> The task: Reproduce exactly the lines that run from the start of the records below to the line with "ATOM 15 N N", inclusive.

[Start of Attachment]

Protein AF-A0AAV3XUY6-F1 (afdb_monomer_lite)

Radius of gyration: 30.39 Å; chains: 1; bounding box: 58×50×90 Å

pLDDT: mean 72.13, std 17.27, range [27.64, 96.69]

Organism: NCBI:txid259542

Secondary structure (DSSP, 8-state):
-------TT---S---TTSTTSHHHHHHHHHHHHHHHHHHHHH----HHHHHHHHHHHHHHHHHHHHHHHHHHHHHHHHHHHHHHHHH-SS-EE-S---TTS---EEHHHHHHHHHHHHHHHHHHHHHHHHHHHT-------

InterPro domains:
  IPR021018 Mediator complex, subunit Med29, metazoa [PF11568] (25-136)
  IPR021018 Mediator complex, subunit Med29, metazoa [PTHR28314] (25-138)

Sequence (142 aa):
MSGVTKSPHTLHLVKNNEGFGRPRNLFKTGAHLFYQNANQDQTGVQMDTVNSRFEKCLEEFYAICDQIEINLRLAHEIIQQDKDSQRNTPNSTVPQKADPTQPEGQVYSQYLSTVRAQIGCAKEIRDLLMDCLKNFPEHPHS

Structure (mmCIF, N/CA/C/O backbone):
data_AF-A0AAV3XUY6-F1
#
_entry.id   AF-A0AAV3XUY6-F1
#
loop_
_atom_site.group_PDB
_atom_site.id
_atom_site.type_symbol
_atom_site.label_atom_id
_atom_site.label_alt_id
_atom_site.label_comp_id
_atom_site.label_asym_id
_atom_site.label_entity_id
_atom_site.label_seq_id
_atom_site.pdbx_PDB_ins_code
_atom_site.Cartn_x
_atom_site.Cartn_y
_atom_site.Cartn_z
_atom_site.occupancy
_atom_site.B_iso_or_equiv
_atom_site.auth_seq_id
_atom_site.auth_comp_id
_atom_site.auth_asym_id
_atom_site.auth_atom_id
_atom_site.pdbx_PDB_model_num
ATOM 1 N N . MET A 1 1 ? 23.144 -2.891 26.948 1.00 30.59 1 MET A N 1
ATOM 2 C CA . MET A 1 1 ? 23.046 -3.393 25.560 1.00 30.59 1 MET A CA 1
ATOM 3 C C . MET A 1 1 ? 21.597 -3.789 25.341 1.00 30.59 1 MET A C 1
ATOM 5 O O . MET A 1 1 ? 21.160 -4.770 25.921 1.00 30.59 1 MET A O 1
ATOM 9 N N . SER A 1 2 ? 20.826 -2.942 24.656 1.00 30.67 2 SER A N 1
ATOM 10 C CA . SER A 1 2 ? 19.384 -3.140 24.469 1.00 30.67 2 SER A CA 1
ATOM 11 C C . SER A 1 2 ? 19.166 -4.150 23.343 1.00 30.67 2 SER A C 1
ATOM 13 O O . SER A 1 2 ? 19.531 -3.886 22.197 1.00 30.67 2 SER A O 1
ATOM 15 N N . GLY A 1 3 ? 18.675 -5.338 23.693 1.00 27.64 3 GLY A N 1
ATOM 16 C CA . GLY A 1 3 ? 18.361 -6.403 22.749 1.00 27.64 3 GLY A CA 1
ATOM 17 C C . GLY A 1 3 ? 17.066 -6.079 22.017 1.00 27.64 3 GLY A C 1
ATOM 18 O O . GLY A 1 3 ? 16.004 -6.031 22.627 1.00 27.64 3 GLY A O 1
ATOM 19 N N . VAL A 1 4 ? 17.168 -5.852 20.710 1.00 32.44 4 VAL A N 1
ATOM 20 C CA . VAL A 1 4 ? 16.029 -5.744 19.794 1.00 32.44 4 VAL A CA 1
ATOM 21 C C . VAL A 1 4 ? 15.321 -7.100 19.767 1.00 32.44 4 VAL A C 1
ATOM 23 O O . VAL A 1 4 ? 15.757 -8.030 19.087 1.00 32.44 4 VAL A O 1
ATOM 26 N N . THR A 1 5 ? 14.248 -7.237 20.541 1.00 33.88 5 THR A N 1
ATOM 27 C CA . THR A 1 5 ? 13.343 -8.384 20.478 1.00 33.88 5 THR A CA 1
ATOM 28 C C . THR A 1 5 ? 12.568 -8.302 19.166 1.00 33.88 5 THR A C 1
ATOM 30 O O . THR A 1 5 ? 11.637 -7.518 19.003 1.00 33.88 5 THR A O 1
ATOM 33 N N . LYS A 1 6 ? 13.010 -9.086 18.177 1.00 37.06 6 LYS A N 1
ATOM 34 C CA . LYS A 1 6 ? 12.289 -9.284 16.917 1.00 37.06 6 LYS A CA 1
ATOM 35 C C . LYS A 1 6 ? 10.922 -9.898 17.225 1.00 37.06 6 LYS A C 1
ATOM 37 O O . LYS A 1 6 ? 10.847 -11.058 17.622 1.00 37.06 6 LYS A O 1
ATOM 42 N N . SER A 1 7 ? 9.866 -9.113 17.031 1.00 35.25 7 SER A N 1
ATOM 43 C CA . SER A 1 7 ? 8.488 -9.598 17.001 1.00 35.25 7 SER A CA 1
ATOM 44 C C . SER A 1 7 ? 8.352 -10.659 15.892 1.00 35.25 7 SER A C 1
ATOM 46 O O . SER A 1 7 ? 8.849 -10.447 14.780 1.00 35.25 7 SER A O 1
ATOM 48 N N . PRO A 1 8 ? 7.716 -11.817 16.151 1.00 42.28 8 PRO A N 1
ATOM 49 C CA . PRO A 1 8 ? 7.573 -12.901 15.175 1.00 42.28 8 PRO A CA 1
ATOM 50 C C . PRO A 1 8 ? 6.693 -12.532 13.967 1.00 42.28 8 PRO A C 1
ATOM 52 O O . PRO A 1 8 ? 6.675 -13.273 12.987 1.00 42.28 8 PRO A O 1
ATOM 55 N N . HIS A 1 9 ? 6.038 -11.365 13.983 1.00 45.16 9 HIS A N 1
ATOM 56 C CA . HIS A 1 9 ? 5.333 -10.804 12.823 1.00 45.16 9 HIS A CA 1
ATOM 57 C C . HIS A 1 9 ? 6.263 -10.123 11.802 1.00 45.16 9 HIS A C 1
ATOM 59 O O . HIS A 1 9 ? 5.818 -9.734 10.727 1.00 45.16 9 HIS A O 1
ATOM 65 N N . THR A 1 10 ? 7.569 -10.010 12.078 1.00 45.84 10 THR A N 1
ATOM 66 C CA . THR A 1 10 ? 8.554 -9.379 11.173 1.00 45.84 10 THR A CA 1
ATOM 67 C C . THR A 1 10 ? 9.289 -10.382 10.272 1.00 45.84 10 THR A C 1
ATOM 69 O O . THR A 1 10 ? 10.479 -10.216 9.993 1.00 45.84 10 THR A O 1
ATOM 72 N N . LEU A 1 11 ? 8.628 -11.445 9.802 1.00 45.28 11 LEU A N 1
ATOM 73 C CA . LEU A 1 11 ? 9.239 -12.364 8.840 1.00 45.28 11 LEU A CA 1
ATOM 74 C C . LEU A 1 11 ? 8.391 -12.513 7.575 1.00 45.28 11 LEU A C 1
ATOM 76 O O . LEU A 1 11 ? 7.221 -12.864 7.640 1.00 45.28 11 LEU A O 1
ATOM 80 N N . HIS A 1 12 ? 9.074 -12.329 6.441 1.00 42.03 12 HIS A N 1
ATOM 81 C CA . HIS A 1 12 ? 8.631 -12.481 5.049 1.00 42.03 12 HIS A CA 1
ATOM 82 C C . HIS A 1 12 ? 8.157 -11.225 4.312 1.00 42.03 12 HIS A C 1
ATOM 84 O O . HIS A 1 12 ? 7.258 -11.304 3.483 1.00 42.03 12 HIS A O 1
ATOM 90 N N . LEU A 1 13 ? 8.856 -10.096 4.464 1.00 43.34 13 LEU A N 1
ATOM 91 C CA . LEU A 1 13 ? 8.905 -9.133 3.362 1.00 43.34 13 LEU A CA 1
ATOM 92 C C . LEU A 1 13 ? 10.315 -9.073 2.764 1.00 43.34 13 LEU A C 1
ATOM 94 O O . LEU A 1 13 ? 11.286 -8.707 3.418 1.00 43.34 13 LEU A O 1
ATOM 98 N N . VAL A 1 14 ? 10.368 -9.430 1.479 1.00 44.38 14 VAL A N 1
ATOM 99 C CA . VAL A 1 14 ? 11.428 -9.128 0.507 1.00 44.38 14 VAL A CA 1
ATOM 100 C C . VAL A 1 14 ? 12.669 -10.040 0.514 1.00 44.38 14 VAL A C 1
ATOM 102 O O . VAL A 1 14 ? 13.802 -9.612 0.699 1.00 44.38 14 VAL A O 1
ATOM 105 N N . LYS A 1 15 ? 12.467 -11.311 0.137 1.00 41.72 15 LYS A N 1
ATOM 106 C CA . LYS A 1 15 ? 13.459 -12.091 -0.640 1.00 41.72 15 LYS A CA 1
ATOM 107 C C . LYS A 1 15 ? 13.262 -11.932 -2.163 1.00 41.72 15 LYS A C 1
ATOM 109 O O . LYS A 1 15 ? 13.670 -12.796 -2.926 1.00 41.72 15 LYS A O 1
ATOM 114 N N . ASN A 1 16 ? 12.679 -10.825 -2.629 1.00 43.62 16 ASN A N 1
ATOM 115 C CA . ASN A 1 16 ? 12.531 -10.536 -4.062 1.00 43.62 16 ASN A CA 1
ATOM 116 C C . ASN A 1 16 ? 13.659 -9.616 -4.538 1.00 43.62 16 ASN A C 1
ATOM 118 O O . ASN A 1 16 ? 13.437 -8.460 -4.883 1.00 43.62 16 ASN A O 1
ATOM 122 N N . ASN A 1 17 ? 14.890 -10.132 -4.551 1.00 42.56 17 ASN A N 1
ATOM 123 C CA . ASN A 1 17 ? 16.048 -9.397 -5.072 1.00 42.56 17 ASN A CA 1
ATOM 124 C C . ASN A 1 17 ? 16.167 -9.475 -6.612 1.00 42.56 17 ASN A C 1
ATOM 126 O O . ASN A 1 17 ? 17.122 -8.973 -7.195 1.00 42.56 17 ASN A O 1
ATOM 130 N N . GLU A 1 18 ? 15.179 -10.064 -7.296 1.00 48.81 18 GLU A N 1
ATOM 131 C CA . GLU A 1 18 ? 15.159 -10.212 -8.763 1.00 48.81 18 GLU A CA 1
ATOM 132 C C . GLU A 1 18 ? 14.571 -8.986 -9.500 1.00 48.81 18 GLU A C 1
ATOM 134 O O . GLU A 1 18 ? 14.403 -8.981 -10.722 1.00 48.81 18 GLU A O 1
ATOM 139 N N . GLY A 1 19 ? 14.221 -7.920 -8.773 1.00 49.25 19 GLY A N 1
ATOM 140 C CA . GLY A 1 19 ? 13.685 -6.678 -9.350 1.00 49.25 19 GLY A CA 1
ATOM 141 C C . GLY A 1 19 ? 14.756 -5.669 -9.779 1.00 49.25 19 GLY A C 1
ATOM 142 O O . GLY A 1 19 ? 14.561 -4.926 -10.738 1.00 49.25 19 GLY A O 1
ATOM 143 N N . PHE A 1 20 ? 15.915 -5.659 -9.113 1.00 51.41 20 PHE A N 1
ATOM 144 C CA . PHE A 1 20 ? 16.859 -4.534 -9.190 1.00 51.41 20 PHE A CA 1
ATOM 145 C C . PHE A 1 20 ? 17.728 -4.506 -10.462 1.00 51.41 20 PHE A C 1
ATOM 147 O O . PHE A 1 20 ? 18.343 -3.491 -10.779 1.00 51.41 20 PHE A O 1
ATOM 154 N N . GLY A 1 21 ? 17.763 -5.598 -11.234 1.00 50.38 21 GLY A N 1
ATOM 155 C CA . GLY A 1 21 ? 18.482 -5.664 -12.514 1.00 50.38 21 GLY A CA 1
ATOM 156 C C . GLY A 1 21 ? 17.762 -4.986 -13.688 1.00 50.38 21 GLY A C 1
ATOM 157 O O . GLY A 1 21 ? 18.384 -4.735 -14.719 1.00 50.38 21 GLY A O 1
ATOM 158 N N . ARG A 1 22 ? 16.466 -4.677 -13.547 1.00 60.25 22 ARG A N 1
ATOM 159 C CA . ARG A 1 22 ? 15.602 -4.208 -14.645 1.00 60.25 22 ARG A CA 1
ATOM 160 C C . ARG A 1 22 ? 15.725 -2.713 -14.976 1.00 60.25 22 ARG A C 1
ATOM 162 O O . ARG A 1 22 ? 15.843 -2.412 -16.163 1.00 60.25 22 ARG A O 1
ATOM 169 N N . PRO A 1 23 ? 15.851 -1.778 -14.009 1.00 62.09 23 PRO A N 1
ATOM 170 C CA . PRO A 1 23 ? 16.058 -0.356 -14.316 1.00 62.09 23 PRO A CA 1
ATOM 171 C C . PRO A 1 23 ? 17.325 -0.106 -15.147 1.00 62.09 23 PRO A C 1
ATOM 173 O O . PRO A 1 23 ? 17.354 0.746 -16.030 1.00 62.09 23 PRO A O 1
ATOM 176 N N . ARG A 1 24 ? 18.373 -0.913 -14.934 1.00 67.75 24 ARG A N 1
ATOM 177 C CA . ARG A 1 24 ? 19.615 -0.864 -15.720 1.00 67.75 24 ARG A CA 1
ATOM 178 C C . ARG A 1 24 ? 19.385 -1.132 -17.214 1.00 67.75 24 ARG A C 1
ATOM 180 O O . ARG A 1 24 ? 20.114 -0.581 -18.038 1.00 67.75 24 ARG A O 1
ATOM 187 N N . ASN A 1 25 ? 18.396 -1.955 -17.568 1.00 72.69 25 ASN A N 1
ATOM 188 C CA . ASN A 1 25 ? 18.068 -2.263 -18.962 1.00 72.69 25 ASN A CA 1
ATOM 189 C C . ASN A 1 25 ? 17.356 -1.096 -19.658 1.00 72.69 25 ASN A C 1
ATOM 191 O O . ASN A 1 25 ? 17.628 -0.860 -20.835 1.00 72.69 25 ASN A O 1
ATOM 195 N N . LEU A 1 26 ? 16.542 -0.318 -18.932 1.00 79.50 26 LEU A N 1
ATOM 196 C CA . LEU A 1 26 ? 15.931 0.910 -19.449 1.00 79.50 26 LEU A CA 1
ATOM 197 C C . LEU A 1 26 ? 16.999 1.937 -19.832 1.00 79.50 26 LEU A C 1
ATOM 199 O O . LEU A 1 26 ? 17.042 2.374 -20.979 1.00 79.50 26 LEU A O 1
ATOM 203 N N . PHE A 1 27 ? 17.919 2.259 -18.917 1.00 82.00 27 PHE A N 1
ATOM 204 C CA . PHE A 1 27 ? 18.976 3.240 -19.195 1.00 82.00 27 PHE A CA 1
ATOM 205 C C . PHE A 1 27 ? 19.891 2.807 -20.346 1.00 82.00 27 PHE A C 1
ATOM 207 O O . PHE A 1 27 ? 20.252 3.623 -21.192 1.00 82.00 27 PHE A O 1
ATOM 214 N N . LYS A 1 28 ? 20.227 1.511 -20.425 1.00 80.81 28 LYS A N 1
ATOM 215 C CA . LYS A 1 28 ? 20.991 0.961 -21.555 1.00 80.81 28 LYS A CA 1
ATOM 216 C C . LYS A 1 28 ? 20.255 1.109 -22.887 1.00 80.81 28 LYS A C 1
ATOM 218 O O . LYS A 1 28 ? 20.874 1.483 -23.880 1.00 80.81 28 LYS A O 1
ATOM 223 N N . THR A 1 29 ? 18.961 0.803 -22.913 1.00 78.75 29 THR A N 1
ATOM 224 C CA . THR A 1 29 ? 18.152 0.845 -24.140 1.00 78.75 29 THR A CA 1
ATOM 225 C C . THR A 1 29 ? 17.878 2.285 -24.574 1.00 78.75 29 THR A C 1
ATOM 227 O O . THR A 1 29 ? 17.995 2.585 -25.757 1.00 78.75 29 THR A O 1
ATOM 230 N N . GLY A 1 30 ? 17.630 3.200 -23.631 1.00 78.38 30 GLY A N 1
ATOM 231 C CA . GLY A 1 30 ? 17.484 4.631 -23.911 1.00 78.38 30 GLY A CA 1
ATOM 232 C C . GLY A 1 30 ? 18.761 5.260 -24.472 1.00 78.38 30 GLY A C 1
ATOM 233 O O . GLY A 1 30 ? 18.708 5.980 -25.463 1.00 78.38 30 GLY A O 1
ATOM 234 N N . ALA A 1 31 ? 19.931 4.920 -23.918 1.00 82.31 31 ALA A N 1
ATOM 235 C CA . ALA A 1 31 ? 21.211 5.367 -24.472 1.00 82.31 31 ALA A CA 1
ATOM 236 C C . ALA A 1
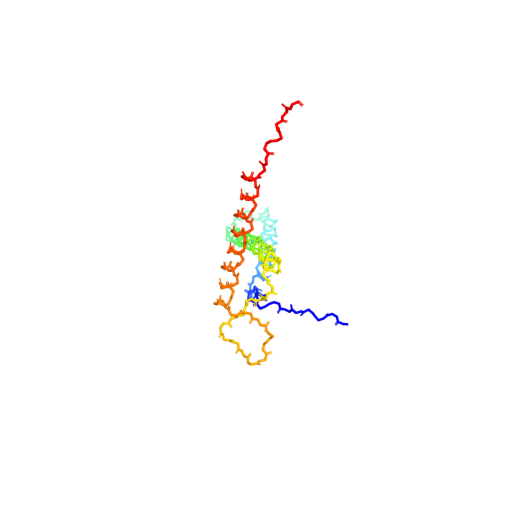 31 ? 21.430 4.866 -25.912 1.00 82.31 31 ALA A C 1
ATOM 238 O O . ALA A 1 31 ? 21.927 5.610 -26.758 1.00 82.31 31 ALA A O 1
ATOM 239 N N . HIS A 1 32 ? 21.028 3.624 -26.204 1.00 81.50 32 HIS A N 1
ATOM 240 C CA . HIS A 1 32 ? 21.089 3.071 -27.556 1.00 81.50 32 HIS A CA 1
ATOM 241 C C . HIS A 1 32 ? 20.140 3.800 -28.520 1.00 81.50 32 HIS A C 1
ATOM 243 O O . HIS A 1 32 ? 20.559 4.143 -29.623 1.00 81.50 32 HIS A O 1
ATOM 249 N N . LEU A 1 33 ? 18.913 4.104 -2
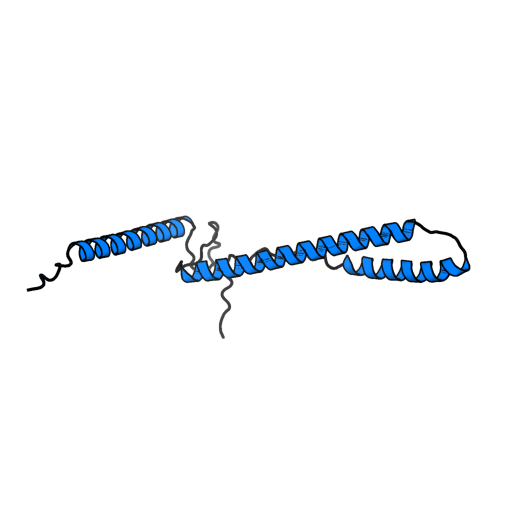8.082 1.00 81.44 33 LEU A N 1
ATOM 250 C CA . LEU A 1 33 ? 17.933 4.867 -28.858 1.00 81.44 33 LEU A CA 1
ATOM 251 C C . LEU A 1 33 ? 18.446 6.278 -29.187 1.00 81.44 33 LEU A C 1
ATOM 253 O O . LEU A 1 33 ? 18.386 6.693 -30.339 1.00 81.44 33 LEU A O 1
ATOM 257 N N . PHE A 1 34 ? 19.020 7.000 -28.219 1.00 82.25 34 PHE A N 1
ATOM 258 C CA . PHE A 1 34 ? 19.573 8.339 -28.466 1.00 82.25 34 PHE A CA 1
ATOM 259 C C . PHE A 1 34 ? 20.761 8.323 -29.428 1.00 82.25 34 PHE A C 1
ATOM 261 O O . PHE A 1 34 ? 20.817 9.141 -30.345 1.00 82.25 34 PHE A O 1
ATOM 268 N N . TYR A 1 35 ? 21.694 7.381 -29.247 1.00 82.31 35 TYR A N 1
ATOM 269 C CA . TYR A 1 35 ? 22.826 7.214 -30.160 1.00 82.31 35 TYR A CA 1
ATOM 270 C C . TYR A 1 35 ? 22.355 6.893 -31.582 1.00 82.31 35 TYR A C 1
ATOM 272 O O . TYR A 1 35 ? 22.931 7.366 -32.558 1.00 82.31 35 TYR A O 1
ATOM 280 N N . GLN A 1 36 ? 21.295 6.101 -31.712 1.00 76.25 36 GLN A N 1
ATOM 281 C CA . GLN A 1 36 ? 20.748 5.744 -33.008 1.00 76.25 36 GLN A CA 1
ATOM 282 C C . GLN A 1 36 ? 19.993 6.900 -33.668 1.00 76.25 36 GLN A C 1
ATOM 284 O O . GLN A 1 36 ? 20.253 7.170 -34.837 1.00 76.25 36 GLN A O 1
ATOM 289 N N . ASN A 1 37 ? 19.138 7.616 -32.936 1.00 74.56 37 ASN A N 1
ATOM 290 C CA . ASN A 1 37 ? 18.425 8.787 -33.453 1.00 74.56 37 ASN A CA 1
ATOM 291 C C . ASN A 1 37 ? 19.409 9.850 -33.970 1.00 74.56 37 ASN A C 1
ATOM 293 O O . ASN A 1 37 ? 19.223 10.382 -35.059 1.00 74.56 37 ASN A O 1
ATOM 297 N N . ALA A 1 38 ? 20.517 10.077 -33.254 1.00 77.31 38 ALA A N 1
ATOM 298 C CA . ALA A 1 38 ? 21.579 10.982 -33.697 1.00 77.31 38 ALA A CA 1
ATOM 299 C C . ALA A 1 38 ? 22.252 10.548 -35.021 1.00 77.31 38 ALA A C 1
ATOM 301 O O . ALA A 1 38 ? 22.727 11.393 -35.775 1.00 77.31 38 ALA A O 1
ATOM 302 N N . ASN A 1 39 ? 22.288 9.243 -35.323 1.00 69.88 39 ASN A N 1
ATOM 303 C CA . ASN A 1 39 ? 22.823 8.698 -36.579 1.00 69.88 39 ASN A CA 1
ATOM 304 C C . ASN A 1 39 ? 21.754 8.564 -37.687 1.00 69.88 39 ASN A C 1
ATOM 306 O O . ASN A 1 39 ? 22.090 8.479 -38.872 1.00 69.88 39 ASN A O 1
ATOM 310 N N . GLN A 1 40 ? 20.465 8.541 -37.338 1.00 69.25 40 GLN A N 1
ATOM 311 C CA . GLN A 1 40 ? 19.366 8.515 -38.310 1.00 69.25 40 GLN A CA 1
ATOM 312 C C . GLN A 1 40 ? 19.249 9.826 -39.081 1.00 69.25 40 GLN A C 1
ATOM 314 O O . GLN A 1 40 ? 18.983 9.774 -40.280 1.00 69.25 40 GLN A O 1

[End of Attachment]

> Exercise output:
Protein AF-A0AAV3XUY6-F1 (afdb_monomer_lite)

Radius of gyration: 30.39 Å; chains: 1; bounding box: 58×50×90 Å

pLDDT: mean 72.13, std 17.27, range [27.64, 96.69]

Organism: NCBI:txid259542

Secondary structure (DSSP, 8-state):
-------TT---S---TTSTTSHHHHHHHHHHHHHHHHHHHHH----HHHHHHHHHHHHHHHHHHHHHHHHHHHHHHHHHHHHHHHHH-SS-EE-S---TTS---EEHHHHHHHHHHHHHHHHHHHHHHHHHHHT-------

InterPro domains:
  IPR021018 Mediator complex, subunit Med29, metazoa [PF11568] (25-136)
  IPR021018 Mediator complex, subunit Med29, metazoa [PTHR28314] (25-138)

Sequence (142 aa):
MSGVTKSPHTLHLVKNNEGFGRPRNLFKTGAHLFYQNANQDQTGVQMDTVNSRFEKCLEEFYAICDQIEINLRLAHEIIQQDKDSQRNTPNSTVPQKADPTQPEGQVYSQYLSTVRAQIGCAKEIRDLLMDCLKNFPEHPHS

Structure (mmCIF, N/CA/C/O backbone):
data_AF-A0AAV3XUY6-F1
#
_entry.id   AF-A0AAV3XUY6-F1
#
loop_
_atom_site.group_PDB
_atom_site.id
_atom_site.type_symbol
_atom_site.label_atom_id
_atom_site.label_alt_id
_atom_site.label_comp_id
_atom_site.label_asym_id
_atom_site.label_entity_id
_atom_site.label_seq_id
_atom_site.pdbx_PDB_ins_code
_atom_site.Cartn_x
_atom_site.Cartn_y
_atom_site.Cartn_z
_atom_site.occupancy
_atom_site.B_iso_or_equiv
_atom_site.auth_seq_id
_atom_site.auth_comp_id
_atom_site.auth_asym_id
_atom_site.auth_atom_id
_atom_site.pdbx_PDB_model_num
ATOM 1 N N . MET A 1 1 ? 23.144 -2.891 26.948 1.00 30.59 1 MET A N 1
ATOM 2 C CA . MET A 1 1 ? 23.046 -3.393 25.560 1.00 30.59 1 MET A CA 1
ATOM 3 C C . MET A 1 1 ? 21.597 -3.789 25.341 1.00 30.59 1 MET A C 1
ATOM 5 O O . MET A 1 1 ? 21.160 -4.770 25.921 1.00 30.59 1 MET A O 1
ATOM 9 N N . SER A 1 2 ? 20.826 -2.942 24.656 1.00 30.67 2 SER A N 1
ATOM 10 C CA . SER A 1 2 ? 19.384 -3.140 24.469 1.00 30.67 2 SER A CA 1
ATOM 11 C C . SER A 1 2 ? 19.166 -4.150 23.343 1.00 30.67 2 SER A C 1
ATOM 13 O O . SER A 1 2 ? 19.531 -3.886 22.197 1.00 30.67 2 SER A O 1
ATOM 15 N N . GLY A 1 3 ? 18.675 -5.338 23.693 1.00 27.64 3 GLY A N 1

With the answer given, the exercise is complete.